The Trans-Pacific Partnership trade deal is expected to open
access for New Zealand, the United States and other countries to
3.5 percent of the Canadian market, said Chief Executive Lino
Saputo Jr. of Saputo, one of Canada's largest dairies.
That will be on top of roughly equal new access negotiated
by the European Union, Saputo said on a conference call.
"Somewhere along the line, there's going to be less milk
produced in Canada," Lino Saputo Jr. said. "So it's going to be
a hit to dairy farmers."
Canada's dairy industry operates under a system of supply,
price and import controls.
The former Canadian government, which negotiated the deal
which seeks to cut tariffs and taxes on commerce in 40 percent
of the world's economy, has estimated new TPP dairy market
access would amount to 3.25 percent.
The actual market access Canada gives up under TPP depends
on butterfat content in imported products, said Isabelle
Bouchard, spokeswoman for Dairy Farmers of Canada (DFC) lobby
group. DFC estimates market access will actually range between
3.4 and 4 percent, she said.
Canada's previous Conservative government, defeated last
month in an election, promised C$4.3 billion in compensation for
farmers.
The new Liberal government, which won a majority of seats in
Parliament, has not yet said if it will support TPP, but
Bouchard said DFC has heard from Liberal legislators who support
the compensation.
Lino Saputo said his company, which also has operations in
TPP countries Australia and the United States, will find ways to
make the deal work for it, even though the government "kept
(Saputo) in the dark" during negotiations.
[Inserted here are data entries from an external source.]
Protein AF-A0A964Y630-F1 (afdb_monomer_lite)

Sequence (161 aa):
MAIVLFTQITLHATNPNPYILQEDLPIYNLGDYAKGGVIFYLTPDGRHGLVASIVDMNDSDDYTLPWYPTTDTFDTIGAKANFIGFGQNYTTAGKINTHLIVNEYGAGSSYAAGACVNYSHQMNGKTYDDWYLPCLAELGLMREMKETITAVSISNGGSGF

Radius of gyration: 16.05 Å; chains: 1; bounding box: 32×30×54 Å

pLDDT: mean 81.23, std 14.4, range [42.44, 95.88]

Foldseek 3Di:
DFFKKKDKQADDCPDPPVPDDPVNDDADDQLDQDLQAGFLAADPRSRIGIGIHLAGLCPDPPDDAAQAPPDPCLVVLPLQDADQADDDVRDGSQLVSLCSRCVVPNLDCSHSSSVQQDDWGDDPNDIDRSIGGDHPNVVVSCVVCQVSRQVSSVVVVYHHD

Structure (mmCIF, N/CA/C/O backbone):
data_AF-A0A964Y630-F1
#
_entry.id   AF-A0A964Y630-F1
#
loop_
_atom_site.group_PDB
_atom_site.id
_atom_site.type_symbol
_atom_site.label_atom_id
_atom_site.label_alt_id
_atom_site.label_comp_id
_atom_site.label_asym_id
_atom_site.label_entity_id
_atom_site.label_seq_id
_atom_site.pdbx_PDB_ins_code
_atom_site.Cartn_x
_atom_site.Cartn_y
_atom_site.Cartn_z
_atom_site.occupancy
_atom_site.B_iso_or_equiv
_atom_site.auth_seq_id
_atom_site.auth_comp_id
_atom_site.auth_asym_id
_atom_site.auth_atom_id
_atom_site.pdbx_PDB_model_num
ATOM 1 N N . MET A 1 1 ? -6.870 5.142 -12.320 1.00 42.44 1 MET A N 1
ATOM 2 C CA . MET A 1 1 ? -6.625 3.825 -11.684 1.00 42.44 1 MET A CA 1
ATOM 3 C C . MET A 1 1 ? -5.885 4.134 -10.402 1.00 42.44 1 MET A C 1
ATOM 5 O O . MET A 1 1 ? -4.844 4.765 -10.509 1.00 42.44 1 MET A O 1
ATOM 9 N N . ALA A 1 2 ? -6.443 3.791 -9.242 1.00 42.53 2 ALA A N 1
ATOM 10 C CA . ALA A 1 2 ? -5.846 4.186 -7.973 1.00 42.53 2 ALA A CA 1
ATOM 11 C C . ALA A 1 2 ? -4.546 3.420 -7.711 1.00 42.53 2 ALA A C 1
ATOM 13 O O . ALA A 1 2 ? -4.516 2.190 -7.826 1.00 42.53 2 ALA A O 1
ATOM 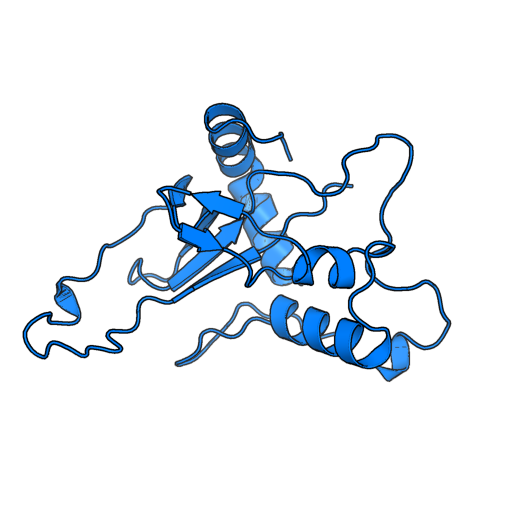14 N N . ILE A 1 3 ? -3.475 4.138 -7.388 1.00 54.22 3 ILE A N 1
ATOM 15 C CA . ILE A 1 3 ? -2.212 3.553 -6.949 1.00 54.22 3 ILE A CA 1
ATOM 16 C C . ILE A 1 3 ? -2.235 3.540 -5.437 1.00 54.22 3 ILE A C 1
ATOM 18 O O . ILE A 1 3 ? -2.065 4.565 -4.776 1.00 54.22 3 ILE A O 1
ATOM 22 N N . VAL A 1 4 ? -2.433 2.343 -4.902 1.00 57.78 4 VAL A N 1
ATOM 23 C CA . VAL A 1 4 ? -2.452 2.121 -3.464 1.00 57.78 4 VAL A CA 1
ATOM 24 C C . VAL A 1 4 ? -1.134 1.512 -3.053 1.00 57.78 4 VAL A C 1
ATOM 26 O O . VAL A 1 4 ? -0.698 0.503 -3.602 1.00 57.78 4 VAL A O 1
ATOM 29 N N . LEU A 1 5 ? -0.494 2.160 -2.092 1.00 61.56 5 LEU A N 1
ATOM 30 C CA . LEU A 1 5 ? 0.739 1.680 -1.504 1.00 61.56 5 LEU A CA 1
ATOM 31 C C . LEU A 1 5 ? 0.433 0.737 -0.361 1.00 61.56 5 LEU A C 1
ATOM 33 O O . LEU A 1 5 ? -0.436 1.056 0.456 1.00 61.56 5 LEU A O 1
ATOM 37 N N . PHE A 1 6 ? 1.211 -0.337 -0.243 1.00 68.81 6 PHE A N 1
ATOM 38 C CA . PHE A 1 6 ? 1.183 -1.171 0.950 1.00 68.81 6 PHE A CA 1
ATOM 39 C C . PHE A 1 6 ? 2.433 -1.000 1.803 1.00 68.81 6 PHE A C 1
ATOM 41 O O . PHE A 1 6 ? 3.538 -0.854 1.291 1.00 68.81 6 PHE A O 1
ATOM 48 N N . THR A 1 7 ? 2.244 -1.031 3.118 1.00 59.38 7 THR A N 1
ATOM 49 C CA . THR A 1 7 ? 3.296 -1.337 4.092 1.00 59.38 7 THR A CA 1
ATOM 50 C C . THR A 1 7 ? 2.880 -2.568 4.899 1.00 59.38 7 THR A C 1
ATOM 52 O O . THR A 1 7 ? 1.733 -3.030 4.827 1.00 59.38 7 THR A O 1
ATOM 55 N N . GLN A 1 8 ? 3.829 -3.169 5.608 1.00 65.25 8 GLN A N 1
ATOM 56 C CA . GLN A 1 8 ? 3.601 -4.362 6.410 1.00 65.25 8 GLN A CA 1
ATOM 57 C C . GLN A 1 8 ? 3.442 -4.001 7.879 1.00 65.25 8 GLN A C 1
ATOM 59 O O . GLN A 1 8 ? 4.182 -3.192 8.440 1.00 65.25 8 GLN A O 1
ATOM 64 N N . ILE A 1 9 ? 2.510 -4.679 8.541 1.00 69.00 9 ILE A N 1
ATOM 65 C CA . ILE A 1 9 ? 2.537 -4.745 9.995 1.00 69.00 9 ILE A CA 1
ATOM 66 C C . ILE A 1 9 ? 3.547 -5.818 10.360 1.00 69.00 9 ILE A C 1
ATOM 68 O O . ILE A 1 9 ? 3.320 -7.003 10.129 1.00 69.00 9 ILE A O 1
ATOM 72 N N . THR A 1 10 ? 4.643 -5.384 10.963 1.00 64.31 10 THR A N 1
ATOM 73 C CA . THR A 1 10 ? 5.615 -6.290 11.553 1.00 64.31 10 THR A CA 1
ATOM 74 C C . THR A 1 10 ? 5.818 -5.893 13.006 1.00 64.31 10 THR A C 1
ATOM 76 O O . THR A 1 10 ? 6.532 -4.939 13.322 1.00 64.31 10 THR A O 1
ATOM 79 N N . LEU A 1 11 ? 5.138 -6.599 13.907 1.00 55.53 11 LEU A N 1
ATOM 80 C CA . LEU A 1 11 ? 5.346 -6.479 15.346 1.00 55.53 11 LEU A CA 1
ATOM 81 C C . LEU A 1 11 ? 6.278 -7.605 15.812 1.00 55.53 11 LEU A C 1
ATOM 83 O O . LEU A 1 11 ? 5.836 -8.611 16.359 1.00 55.53 11 LEU A O 1
ATOM 87 N N . HIS A 1 12 ? 7.586 -7.431 15.618 1.00 53.16 12 HIS A N 1
ATOM 88 C CA . HIS A 1 12 ? 8.570 -8.240 16.337 1.00 53.16 12 HIS A CA 1
ATOM 89 C C . HIS A 1 12 ? 8.962 -7.533 17.630 1.00 53.16 12 HIS A C 1
ATOM 91 O O . HIS A 1 12 ? 9.246 -6.335 17.638 1.00 53.16 12 HIS A O 1
ATOM 97 N N . ALA A 1 13 ? 9.060 -8.291 18.718 1.00 46.62 13 ALA A N 1
ATOM 98 C CA . ALA A 1 13 ? 9.816 -7.859 19.879 1.00 46.62 13 ALA A CA 1
ATOM 99 C C . ALA A 1 13 ? 11.314 -7.856 19.510 1.00 46.62 13 ALA A C 1
ATOM 101 O O . ALA A 1 13 ? 12.030 -8.807 19.799 1.00 46.62 13 ALA A O 1
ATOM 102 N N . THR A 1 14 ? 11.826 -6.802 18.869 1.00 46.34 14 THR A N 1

The company said on Thursday its second-quarter earnings
were down from the same period a year earlier on lower prices
for cheese and butter.
The Montreal-based company's brands include Dairyland milk
and Armstrong cheese.
For its fiscal second quarter, net income fell to C$148.6
million, or 37 Canadian cents a share, from C$155.7 million, or
39 Canadian cents, a year earlier. Adjusted for one-time items,
earnings were 38 cents per share.
Revenue during the quarter, which ended Sept. 30, rose 3
percent to C$2.79 billion.
Analysts were expecting Saputo to earn 37 Canadian cents per
share on revenue of C$2.74 billion, according to Thomson Reuters
I/B/E/S.
Saputo's shares rose 0.5 percent to C$31.87 in Toronto.